- [What is expected] Below are the entries; give again exactly the lines from the one mentioning "ATOM 45 N N" through the one mentioning "ATOM 64 C C", inclusive.

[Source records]
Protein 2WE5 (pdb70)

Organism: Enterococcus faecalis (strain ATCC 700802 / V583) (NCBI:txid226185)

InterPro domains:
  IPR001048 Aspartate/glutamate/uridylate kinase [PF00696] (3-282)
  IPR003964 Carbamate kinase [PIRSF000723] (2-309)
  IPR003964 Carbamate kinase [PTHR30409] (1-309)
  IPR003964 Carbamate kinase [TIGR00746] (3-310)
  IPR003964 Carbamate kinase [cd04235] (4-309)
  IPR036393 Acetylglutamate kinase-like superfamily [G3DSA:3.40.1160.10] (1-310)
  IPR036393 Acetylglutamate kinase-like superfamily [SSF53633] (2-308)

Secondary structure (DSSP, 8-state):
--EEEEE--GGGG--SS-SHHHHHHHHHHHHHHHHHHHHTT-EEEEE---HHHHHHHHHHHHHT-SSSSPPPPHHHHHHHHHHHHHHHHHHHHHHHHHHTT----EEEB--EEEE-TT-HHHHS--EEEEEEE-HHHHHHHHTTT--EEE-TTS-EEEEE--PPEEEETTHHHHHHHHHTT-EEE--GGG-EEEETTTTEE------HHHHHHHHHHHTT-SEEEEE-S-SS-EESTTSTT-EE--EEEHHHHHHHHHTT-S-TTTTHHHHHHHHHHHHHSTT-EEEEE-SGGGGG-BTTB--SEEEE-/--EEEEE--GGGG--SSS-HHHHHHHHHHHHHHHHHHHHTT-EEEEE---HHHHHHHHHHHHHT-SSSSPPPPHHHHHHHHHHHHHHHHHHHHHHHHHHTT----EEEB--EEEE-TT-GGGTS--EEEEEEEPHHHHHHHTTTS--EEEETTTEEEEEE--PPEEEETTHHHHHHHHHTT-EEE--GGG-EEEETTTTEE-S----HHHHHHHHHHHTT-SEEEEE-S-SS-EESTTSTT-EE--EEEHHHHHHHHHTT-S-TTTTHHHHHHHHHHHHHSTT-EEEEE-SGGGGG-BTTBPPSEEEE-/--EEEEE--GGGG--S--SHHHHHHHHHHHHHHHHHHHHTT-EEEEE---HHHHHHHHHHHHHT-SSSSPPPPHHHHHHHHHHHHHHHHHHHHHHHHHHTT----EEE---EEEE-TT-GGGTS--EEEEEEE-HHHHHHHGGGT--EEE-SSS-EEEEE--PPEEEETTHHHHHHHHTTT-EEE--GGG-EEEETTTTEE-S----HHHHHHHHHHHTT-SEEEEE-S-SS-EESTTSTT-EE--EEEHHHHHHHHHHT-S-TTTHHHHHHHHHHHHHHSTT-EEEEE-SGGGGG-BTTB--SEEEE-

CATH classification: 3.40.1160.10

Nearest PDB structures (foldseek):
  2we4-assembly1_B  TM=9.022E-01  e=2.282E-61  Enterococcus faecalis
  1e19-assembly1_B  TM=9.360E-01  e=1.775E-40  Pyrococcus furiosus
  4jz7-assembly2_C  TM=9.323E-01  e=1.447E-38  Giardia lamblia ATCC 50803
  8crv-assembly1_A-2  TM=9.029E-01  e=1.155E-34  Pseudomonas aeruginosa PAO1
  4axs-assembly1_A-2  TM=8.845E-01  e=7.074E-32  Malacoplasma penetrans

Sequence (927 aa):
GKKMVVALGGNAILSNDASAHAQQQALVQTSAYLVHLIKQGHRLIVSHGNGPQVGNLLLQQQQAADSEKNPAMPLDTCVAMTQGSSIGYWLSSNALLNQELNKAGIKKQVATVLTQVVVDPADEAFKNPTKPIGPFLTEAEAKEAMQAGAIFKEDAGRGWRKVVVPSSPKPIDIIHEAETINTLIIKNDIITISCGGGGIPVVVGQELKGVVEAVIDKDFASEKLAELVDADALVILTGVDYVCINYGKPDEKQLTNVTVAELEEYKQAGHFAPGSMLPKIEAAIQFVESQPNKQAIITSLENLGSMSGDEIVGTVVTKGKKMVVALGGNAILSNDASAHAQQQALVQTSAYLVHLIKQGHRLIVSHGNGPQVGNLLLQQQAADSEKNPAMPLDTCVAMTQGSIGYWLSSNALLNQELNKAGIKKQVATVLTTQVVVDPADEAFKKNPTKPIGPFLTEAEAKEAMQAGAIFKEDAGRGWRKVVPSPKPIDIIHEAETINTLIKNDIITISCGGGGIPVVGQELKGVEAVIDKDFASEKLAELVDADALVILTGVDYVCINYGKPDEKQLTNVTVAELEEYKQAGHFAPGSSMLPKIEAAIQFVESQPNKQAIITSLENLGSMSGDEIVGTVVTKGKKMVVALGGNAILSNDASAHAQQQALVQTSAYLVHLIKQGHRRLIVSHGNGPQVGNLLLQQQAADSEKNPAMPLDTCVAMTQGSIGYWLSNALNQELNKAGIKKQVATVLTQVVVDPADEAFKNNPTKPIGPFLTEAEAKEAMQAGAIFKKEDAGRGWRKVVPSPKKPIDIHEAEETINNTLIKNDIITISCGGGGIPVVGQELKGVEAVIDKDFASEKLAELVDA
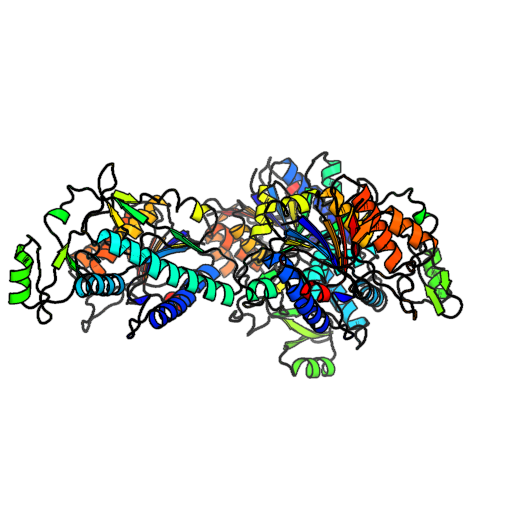DALVILTGVDYVCINYGKPDEKQLTNVTVAELEEYKQAGHFAPGSMLPKIEAAIQFVESQPNKQAIITSLEENLGSMSGDEIVGTVVTK

Structure (mmCIF, N/CA/C/O backbone):
data_2WE5
#
_entry.id   2WE5
#
_cell.length_a   103.522
_cell.length_b   103.522
_cell.length_c   155.414
_cell.angle_alpha   90.00
_cell.angle_beta   90.00
_cell.angle_gamma   120.00
#
_symmetry.space_group_name_H-M   'P 31 2 1'
#
loop_
_entity.id
_entity.type
_entity.pdbx_description
1 polymer 'CARBAMATE KINASE 1'
2 non-polymer "ADENOSINE-5'-DIPHOSPHATE"
3 non-polymer 'MAGNESIUM ION'
4 non-polymer 'ACETATE ION'
5 water water
#
loop_
_atom_site.group_PDB
_atom_site.id
_atom_site.type_symbol
_atom_site.label_atom_id
_atom_site.label_alt_id
_atom_site.label_comp_id
_atom_site.label_asym_id
_atom_site.label_entity_id
_atom_site.label_seq_id
_atom_site.pdbx_PDB_ins_code
_atom_site.Cartn_x
_atom_site.Cartn_y
_atom_site.Cartn_z
_atom_site.occupancy
_atom_site.B_iso_or_equiv
_atom_site.auth_seq_id
_atom_site.auth_comp_id
_atom_site.auth_asym_id
_atom_site.auth_atom_id
_atom_site.pdbx_PDB_model_num
ATOM 1 N N . GLY A 1 2 ? 61.519 57.141 -7.413 1.00 26.53 2 GLY A N 1
ATOM 2 C CA . GLY A 1 2 ? 61.501 56.407 -6.119 1.00 26.13 2 GLY A CA 1
ATOM 3 C C . GLY A 1 2 ? 61.077 54.963 -6.292 1.00 25.24 2 GLY A C 1
ATOM 4 O O . GLY A 1 2 ? 60.355 54.629 -7.231 1.00 27.18 2 GLY A O 1
ATOM 5 N N . LYS A 1 3 ? 61.523 54.104 -5.383 1.00 22.82 3 LYS A N 1
ATOM 6 C CA . LYS A 1 3 ? 61.179 52.692 -5.455 1.00 21.90 3 LYS A CA 1
ATOM 7 C C . LYS A 1 3 ? 60.342 52.246 -4.270 1.00 19.97 3 LYS A C 1
ATOM 8 O O . LYS A 1 3 ? 60.499 52.748 -3.156 1.00 19.70 3 LYS A O 1
ATOM 14 N N . LYS A 1 4 ? 59.433 51.313 -4.531 1.00 19.99 4 LYS A N 1
ATOM 15 C CA . LYS A 1 4 ? 58.607 50.732 -3.488 1.00 18.70 4 LYS A CA 1
ATOM 16 C C . LYS A 1 4 ? 59.513 49.606 -3.008 1.00 18.65 4 LYS A C 1
ATOM 17 O O . LYS A 1 4 ? 59.841 48.699 -3.773 1.00 18.25 4 LYS A O 1
ATOM 23 N N . MET A 1 5 ? 59.930 49.667 -1.751 1.00 17.89 5 MET A N 1
ATOM 24 C CA . MET A 1 5 ? 60.849 48.664 -1.244 1.00 17.81 5 MET A CA 1
ATOM 25 C C . MET A 1 5 ? 60.508 48.076 0.108 1.00 16.55 5 MET A C 1
ATOM 26 O O . MET A 1 5 ? 60.079 48.783 1.017 1.00 17.64 5 MET A O 1
ATOM 31 N N . VAL A 1 6 ? 60.689 46.766 0.221 1.00 15.98 6 VAL A N 1
ATOM 32 C CA . VAL A 1 6 ? 60.480 46.092 1.486 1.00 15.72 6 VAL A CA 1
ATOM 33 C C . VAL A 1 6 ? 61.859 46.141 2.140 1.00 14.60 6 VAL A C 1
ATOM 34 O O . VAL A 1 6 ? 62.847 45.675 1.566 1.00 17.46 6 VAL A O 1
ATOM 38 N N . VAL A 1 7 ? 61.925 46.749 3.317 1.00 14.06 7 VAL A N 1
ATOM 39 C CA . VAL A 1 7 ? 63.173 46.877 4.055 1.00 15.35 7 VAL A CA 1
ATOM 40 C C . VAL A 1 7 ? 63.118 45.927 5.236 1.00 15.09 7 VAL A C 1
ATOM 41 O O . VAL A 1 7 ? 62.334 46.121 6.170 1.00 15.69 7 VAL A O 1
ATOM 45 N N . ALA A 1 8 ? 63.953 44.895 5.175 1.00 14.82 8 ALA A N 1
ATOM 46 C CA . ALA A 1 8 ? 64.003 43.870 6.207 1.00 13.91 8 ALA A CA 1
ATOM 47 C C . ALA A 1 8 ? 65.112 44.126 7.217 1.00 14.69 8 ALA A C 1
ATOM 48 O O . ALA A 1 8 ? 66.287 43.857 6.960 1.00 15.63 8 ALA A O 1
ATOM 50 N N . LEU A 1 9 ? 64.717 44.643 8.374 1.00 14.53 9 LEU A N 1
ATOM 51 C CA . LEU A 1 9 ? 65.654 44.942 9.448 1.00 14.86 9 LEU A CA 1
ATOM 52 C C . LEU A 1 9 ? 66.044 43.675 10.203 1.00 14.39 9 LEU A C 1
ATOM 53 O O . LEU A 1 9 ? 65.295 42.692 10.233 1.00 14.90 9 LEU A O 1
ATOM 58 N N . GLY A 1 10 ? 67.219 43.716 10.822 1.00 14.54 10 GLY A N 1
ATOM 59 C CA . GLY A 1 10 ? 67.715 42.584 11.583 1.00 14.60 10 GLY A CA 1
ATOM 60 C C . GLY A 1 10 ? 68.242 43.008 12.942 1.00 15.10 10 GLY A C 1
ATOM 61 O O . GLY A 1 10 ? 67.844 44.041 13.485 1.00 15.70 10 GLY A O 1
ATOM 62 N N . GLY A 1 11 ? 69.153 42.208 13.490 1.00 14.91 11 GLY A N 1
ATOM 63 C CA . GLY A 1 11 ? 69.709 42.503 14.799 1.00 15.99 11 GLY A CA 1
ATOM 64 C C . GLY A 1 11 ? 70.386 43.858 14.904 1.00 16.93 11 GLY A C 1
ATOM 65 O O . GLY A 1 11 ? 70.304 44.524 15.934 1.00 17.85 11 GLY A O 1
ATOM 66 N N . ASN A 1 12 ? 71.056 44.267 13.834 1.00 16.46 12 ASN A N 1
ATOM 67 C CA . ASN A 1 12 ? 71.767 45.541 13.806 1.00 16.62 12 ASN A CA 1
ATOM 68 C C . ASN A 1 12 ? 70.834 46.743 14.000 1.00 16.22 12 ASN A C 1
ATOM 69 O O . ASN A 1 12 ? 71.276 47.815 14.419 1.00 17.44 12 ASN A O 1
ATOM 74 N N . ALA A 1 13 ? 69.548 46.563 13.708 1.00 15.69 13 ALA A N 1
ATOM 75 C CA . ALA A 1 13 ? 68.568 47.640 13.853 1.00 15.17 13 ALA A CA 1
ATOM 76 C C . ALA A 1 13 ? 68.215 47.891 15.315 1.00 16.67 13 ALA A C 1
ATOM 77 O O . ALA A 1 13 ? 67.650 48.931 15.660 1.00 16.70 13 ALA A O 1
ATOM 79 N N . ILE A 1 14 ? 68.520 46.922 16.171 1.00 16.79 14 ILE A N 1
ATOM 80 C CA . ILE A 1 14 ? 68.263 47.073 17.596 1.00 17.93 14 ILE A CA 1
ATOM 81 C C . ILE A 1 14 ? 69.538 46.644 18.314 1.00 19.26 14 ILE A C 1
ATOM 82 O O . ILE A 1 14 ? 69.551 45.694 19.094 1.00 21.55 14 ILE A O 1
ATOM 87 N N . LEU A 1 15 ? 70.621 47.352 18.016 1.00 20.09 15 LEU A N 1
ATOM 88 C CA . LEU A 1 15 ? 71.921 47.069 18.612 1.00 22.52 15 LEU A CA 1
ATOM 89 C C . LEU A 1 15 ? 72.037 47.862 19.910 1.00 24.90 15 LEU A C 1
ATOM 90 O O . LEU A 1 15 ? 72.254 49.070 19.886 1.00 23.79 15 LEU A O 1
ATOM 95 N N . SER A 1 16 ? 71.913 47.190 21.050 1.00 28.98 16 SER A N 1
ATOM 96 C CA . SER A 1 16 ? 71.980 47.916 22.314 1.00 33.10 16 SER A CA 1
ATOM 97 C C . SER A 1 16 ? 72.741 47.280 23.475 1.00 34.65 16 SER A C 1
ATOM 98 O O . SER A 1 16 ? 73.186 47.990 24.381 1.00 38.87 16 SER A O 1
ATOM 101 N N . ASN A 1 17 ? 72.891 45.959 23.454 1.00 36.23 17 ASN A N 1
ATOM 102 C CA . ASN A 1 17 ? 73.568 45.234 24.533 1.00 35.82 17 ASN A CA 1
ATOM 103 C C . ASN A 1 17 ? 72.664 45.280 25.761 1.00 33.60 17 ASN A C 1
ATOM 104 O O . ASN A 1 17 ? 72.293 44.243 26.314 1.00 35.23 17 ASN A O 1
ATOM 109 N N . ASP A 1 18 ? 72.326 46.496 26.183 1.00 30.25 18 ASP A N 1
ATOM 110 C CA . ASP A 1 18 ? 71.434 46.729 27.312 1.00 23.87 18 ASP A CA 1
ATOM 111 C C . ASP A 1 18 ? 70.076 46.253 26.792 1.00 20.10 18 ASP A C 1
ATOM 112 O O . ASP A 1 18 ? 69.595 46.758 25.778 1.00 19.21 18 ASP A O 1
ATOM 117 N N . ALA A 1 19 ? 69.468 45.289 27.480 1.00 17.98 19 ALA A N 1
ATOM 118 C CA . ALA A 1 19 ? 68.194 44.712 27.050 1.00 16.95 19 ALA A CA 1
ATOM 119 C C . ALA A 1 19 ? 66.940 45.438 27.526 1.00 16.65 19 ALA A C 1
ATOM 120 O O . ALA A 1 19 ? 65.823 44.951 27.334 1.00 16.67 19 ALA A O 1
ATOM 122 N N . SER A 1 20 ? 67.114 46.598 28.142 1.00 16.74 20 SER A N 1
ATOM 123 C CA . SER A 1 20 ? 65.969 47.362 28.618 1.00 16.91 20 SER A CA 1
ATOM 124 C C . SER A 1 20 ? 65.171 47.913 27.443 1.00 17.12 20 SER A C 1
ATOM 125 O O . SER A 1 20 ? 65.692 48.068 26.337 1.00 17.02 20 SER A O 1
ATOM 128 N N . ALA A 1 21 ? 63.902 48.211 27.681 1.00 17.20 21 ALA A N 1
ATOM 129 C CA . ALA A 1 21 ? 63.079 48.778 26.628 1.00 17.25 21 ALA A CA 1
ATOM 130 C C . ALA A 1 21 ? 63.688 50.112 26.201 1.00 16.95 21 ALA A C 1
ATOM 131 O O . ALA A 1 21 ? 63.813 50.393 25.007 1.00 17.72 21 ALA A O 1
ATOM 133 N N . HIS A 1 22 ? 64.093 50.928 27.172 1.00 17.17 22 HIS A N 1
ATOM 134 C CA . HIS A 1 22 ? 64.651 52.228 26.828 1.00 18.01 22 HIS A CA 1
ATOM 135 C C . HIS A 1 22 ? 65.891 52.141 25.947 1.00 17.28 22 HIS A C 1
ATOM 136 O O . HIS A 1 22 ? 66.032 52.921 25.004 1.00 18.65 22 HIS A O 1
ATOM 143 N N . ALA A 1 23 ? 66.786 51.196 26.225 1.00 16.68 23 ALA A N 1
ATOM 144 C CA . ALA A 1 23 ? 67.989 51.071 25.410 1.00 16.45 23 ALA A CA 1
ATOM 145 C C . ALA A 1 23 ? 67.642 50.605 23.997 1.00 16.07 23 ALA A C 1
ATOM 146 O O . ALA A 1 23 ? 68.248 51.049 23.024 1.00 16.76 23 ALA A O 1
ATOM 148 N N . GLN A 1 24 ? 66.664 49.713 23.875 1.00 15.24 24 GLN A N 1
ATOM 149 C CA . GLN A 1 24 ? 66.273 49.229 22.559 1.00 14.92 24 GLN A CA 1
ATOM 150 C C . GLN A 1 24 ? 65.548 50.314 21.770 1.00 15.41 24 GLN A C 1
ATOM 151 O O . GLN A 1 24 ? 65.688 50.403 20.546 1.00 15.78 24 GLN A O 1
ATOM 157 N N . GLN A 1 25 ? 64.780 51.143 22.470 1.00 15.84 25 GLN A N 1
ATOM 158 C CA . GLN A 1 25 ? 64.087 52.245 21.815 1.00 15.66 25 GLN A CA 1
ATOM 159 C C . GLN A 1 25 ? 65.129 53.235 21.296 1.00 15.41 25 GLN A C 1
ATOM 160 O O . GLN A 1 25 ? 65.007 53.746 20.184 1.00 16.83 25 GLN A O 1
ATOM 166 N N . GLN A 1 26 ? 66.157 53.495 22.100 1.00 16.30 26 GLN A N 1
ATOM 167 C CA . GLN A 1 26 ? 67.211 54.416 21.693 1.00 17.24 26 GLN A CA 1
ATOM 168 C C . GLN A 1 26 ? 67.905 53.888 20.437 1.00 16.75 26 GLN A C 1
ATOM 169 O O . GLN A 1 26 ? 68.222 54.651 19.523 1.00 16.46 26 GLN A O 1
ATOM 175 N N . ALA A 1 27 ? 68.131 52.578 20.385 1.00 16.01 27 ALA A N 1
ATOM 176 C CA . ALA A 1 27 ? 68.774 51.965 19.231 1.00 16.25 27 ALA A CA 1
ATOM 177 C C . ALA A 1 27 ? 67.887 52.111 17.997 1.00 16.36 27 ALA A C 1
ATOM 178 O O . ALA A 1 27 ? 68.378 52.352 16.896 1.00 17.05 27 ALA A O 1
ATOM 180 N N . LEU A 1 28 ? 66.578 51.969 18.182 1.00 15.94 28 LEU A N 1
ATOM 181 C CA . LEU A 1 28 ? 65.651 52.093 17.064 1.00 15.85 28 LEU A CA 1
ATOM 182 C C . LEU A 1 28 ? 65.517 53.533 16.571 1.00 15.00 28 LEU A C 1
ATOM 183 O O . LEU A 1 28 ? 65.174 53.761 15.418 1.00 15.98 28 LEU A O 1
ATOM 188 N N . VAL A 1 29 ? 65.783 54.501 17.442 1.00 15.58 29 VAL A N 1
ATOM 189 C CA . VAL A 1 29 ? 65.745 55.898 17.025 1.00 16.11 29 VAL A CA 1
ATOM 190 C C . VAL A 1 29 ? 66.929 56.110 16.067 1.00 15.63 29 VAL A C 1
ATOM 191 O O . VAL A 1 29 ? 66.795 56.767 15.030 1.00 16.46 29 VAL A O 1
ATOM 195 N N . GLN A 1 30 ? 68.085 55.539 16.400 1.00 15.80 30 GLN A N 1
ATOM 196 C CA . GLN A 1 30 ? 69.247 55.668 15.529 1.00 15.88 30 GLN A CA 1
ATOM 197 C C . GLN A 1 30 ? 68.944 54.986 14.196 1.00 16.63 30 GLN A C 1
ATOM 198 O O . GLN A 1 30 ? 69.262 55.504 13.126 1.00 17.32 30 GLN A O 1
ATOM 204 N N . THR A 1 31 ? 68.324 53.816 14.265 1.00 15.01 31 THR A N 1
ATOM 205 C CA . THR A 1 31 ? 67.957 53.084 13.065 1.00 14.67 31 THR A CA 1
ATOM 206 C C . THR A 1 31 ? 67.019 53.915 12.195 1.00 14.73 31 THR A C 1
ATOM 207 O O . THR A 1 31 ? 67.178 53.986 10.971 1.00 14.91 31 THR A O 1
ATOM 211 N N . SER A 1 32 ? 66.045 54.547 12.837 1.00 15.11 32 SER A N 1
ATOM 212 C CA . SER A 1 32 ? 65.071 55.366 12.133 1.00 14.69 32 SER A CA 1
ATOM 213 C C . SER A 1 32 ? 65.702 56.571 11.449 1.00 14.91 32 SER A C 1
ATOM 214 O O . SER A 1 32 ? 65.229 57.004 10.397 1.00 14.89 32 SER A O 1
ATOM 217 N N . ALA A 1 33 ? 66.762 57.120 12.036 1.00 15.40 33 ALA A N 1
ATOM 218 C CA . ALA A 1 33 ? 67.433 58.259 11.419 1.00 16.07 33 ALA A CA 1
ATOM 219 C C . ALA A 1 33 ? 67.952 57.826 10.046 1.00 16.96 33 ALA A C 1
ATOM 220 O O . ALA A 1 33 ? 67.864 58.575 9.073 1.00 18.35 33 ALA A O 1
ATOM 222 N N . TYR A 1 34 ? 68.489 56.612 9.964 1.00 16.20 34 TYR A N 1
ATOM 223 C CA . TYR A 1 34 ? 68.994 56.101 8.694 1.00 15.45 34 TYR A CA 1
ATOM 224 C C . TYR A 1 34 ? 67.847 55.831 7.727 1.00 15.56 34 TYR A C 1
ATOM 225 O O . TYR A 1 34 ? 67.940 56.143 6.542 1.00 17.21 34 TYR A O 1
ATOM 234 N N . LEU A 1 35 ? 66.762 55.241 8.222 1.00 15.20 35 LEU A N 1
ATOM 235 C CA . LEU A 1 35 ? 65.627 54.953 7.353 1.00 15.00 35 LEU A CA 1
ATOM 236 C C . LEU A 1 35 ? 65.013 56.215 6.767 1.00 16.87 35 LEU A C 1
ATOM 237 O O . LEU A 1 35 ? 64.561 56.216 5.619 1.00 17.04 35 LEU A O 1
ATOM 242 N N . VAL A 1 36 ? 64.992 57.291 7.550 1.00 16.09 36 VAL A N 1
ATOM 243 C CA . VAL A 1 36 ? 64.420 58.537 7.060 1.00 16.30 36 VAL A CA 1
ATOM 244 C C . VAL A 1 36 ? 65.205 59.077 5.857 1.00 15.87 36 VAL A C 1
ATOM 245 O O . VAL A 1 36 ? 64.657 59.806 5.036 1.00 16.18 36 VAL A O 1
ATOM 249 N N . HIS A 1 37 ? 66.477 58.701 5.735 1.00 14.89 37 HIS A N 1
ATOM 250 C CA . HIS A 1 37 ? 67.285 59.120 4.587 1.00 16.18 37 HIS A CA 1
ATOM 251 C C . HIS A 1 37 ? 66.598 58.580 3.327 1.00 16.03 37 HIS A C 1
ATOM 252 O O . HIS A 1 37 ? 66.497 59.273 2.316 1.00 16.34 37 HIS A O 1
ATOM 259 N N . LEU A 1 38 ? 66.112 57.339 3.397 1.00 15.59 38 LEU A N 1
ATOM 260 C CA . LEU A 1 38 ? 65.426 56.726 2.261 1.00 16.30 38 LEU A CA 1
ATOM 261 C C . LEU A 1 38 ? 64.158 57.505 1.912 1.00 16.04 38 LEU A C 1
ATOM 262 O O . LEU A 1 38 ? 63.840 57.698 0.739 1.00 16.81 38 LEU A O 1
ATOM 267 N N . ILE A 1 39 ? 63.434 57.950 2.935 1.00 15.70 39 ILE A N 1
ATOM 268 C CA . ILE A 1 39 ? 62.206 58.706 2.719 1.00 16.59 39 ILE A CA 1
ATOM 269 C C . ILE A 1 39 ? 62.515 60.077 2.116 1.00 16.29 39 ILE A C 1
ATOM 270 O O . ILE A 1 39 ? 61.798 60.545 1.235 1.00 17.30 39 ILE A O 1
ATOM 275 N N . LYS A 1 40 ? 63.579 60.722 2.590 1.00 15.43 40 LYS A N 1
ATOM 276 C CA . LYS A 1 40 ? 63.968 62.023 2.044 1.00 16.60 40 LYS A CA 1
ATOM 277 C C . LYS A 1 40 ? 64.255 61.895 0.551 1.00 17.44 40 LYS A C 1
ATOM 278 O O . LYS A 1 40 ? 64.046 62.836 -0.221 1.00 18.22 40 LYS A O 1
ATOM 284 N N . GLN A 1 41 ? 64.746 60.724 0.149 1.00 17.11 41 GLN A N 1
ATOM 285 C CA . GLN A 1 41 ? 65.085 60.485 -1.248 1.00 18.66 41 GLN A CA 1
ATOM 286 C C . GLN A 1 41 ? 63.933 59.981 -2.110 1.00 18.60 41 GLN A C 1
ATOM 287 O O . GLN A 1 41 ? 64.141 59.582 -3.256 1.00 20.70 41 GLN A O 1
ATOM 293 N N . GLY A 1 42 ? 62.726 59.982 -1.553 1.00 18.36 42 GLY A N 1
ATOM 294 C CA . GLY A 1 42 ? 61.557 59.586 -2.318 1.00 18.19 42 GLY A CA 1
ATOM 295 C C . GLY A 1 42 ? 61.145 58.131 -2.376 1.00 18.93 42 GLY A C 1
ATOM 296 O O . GLY A 1 42 ? 60.242 57.784 -3.136 1.00 21.10 42 GLY A O 1
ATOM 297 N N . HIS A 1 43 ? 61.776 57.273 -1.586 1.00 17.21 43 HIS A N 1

- [Problem solution]
ATOM 45 N N . ALA A 1 8 ? 63.953 44.895 5.175 1.00 14.82 8 ALA A N 1
ATOM 46 C CA . ALA A 1 8 ? 64.003 43.870 6.207 1.00 13.91 8 ALA A CA 1
ATOM 47 C C . ALA A 1 8 ? 65.112 44.126 7.217 1.00 14.69 8 ALA A C 1
ATOM 48 O O . ALA A 1 8 ? 66.287 43.857 6.960 1.00 15.63 8 ALA A O 1
ATOM 50 N N . LEU A 1 9 ? 64.717 44.643 8.374 1.00 14.53 9 LEU A N 1
ATOM 51 C CA . LEU A 1 9 ? 65.654 44.942 9.448 1.00 14.86 9 LEU A CA 1
ATOM 52 C C . LEU A 1 9 ? 66.044 43.675 10.203 1.00 14.39 9 LEU A C 1
ATOM 53 O O . LEU A 1 9 ? 65.295 42.692 10.233 1.00 14.90 9 LEU A O 1
ATOM 58 N N . GLY A 1 10 ? 67.219 43.716 10.822 1.00 14.54 10 GLY A N 1
ATOM 59 C CA . GLY A 1 10 ? 67.715 42.584 11.583 1.00 14.60 10 GLY A CA 1
ATOM 60 C C . GLY A 1 10 ? 68.242 43.008 12.942 1.00 15.10 10 GLY A C 1
ATOM 61 O O . GLY A 1 10 ? 67.844 44.041 13.485 1.00 15.70 10 GLY A O 1
ATOM 62 N N . GLY A 1 11 ? 69.153 42.208 13.490 1.00 14.91 11 GLY A N 1
ATOM 63 C CA . GLY A 1 11 ? 69.709 42.503 14.799 1.00 15.99 11 GLY A CA 1
ATOM 64 C C . GLY A 1 11 ? 70.386 43.858 14.904 1.00 16.93 11 GLY A C 1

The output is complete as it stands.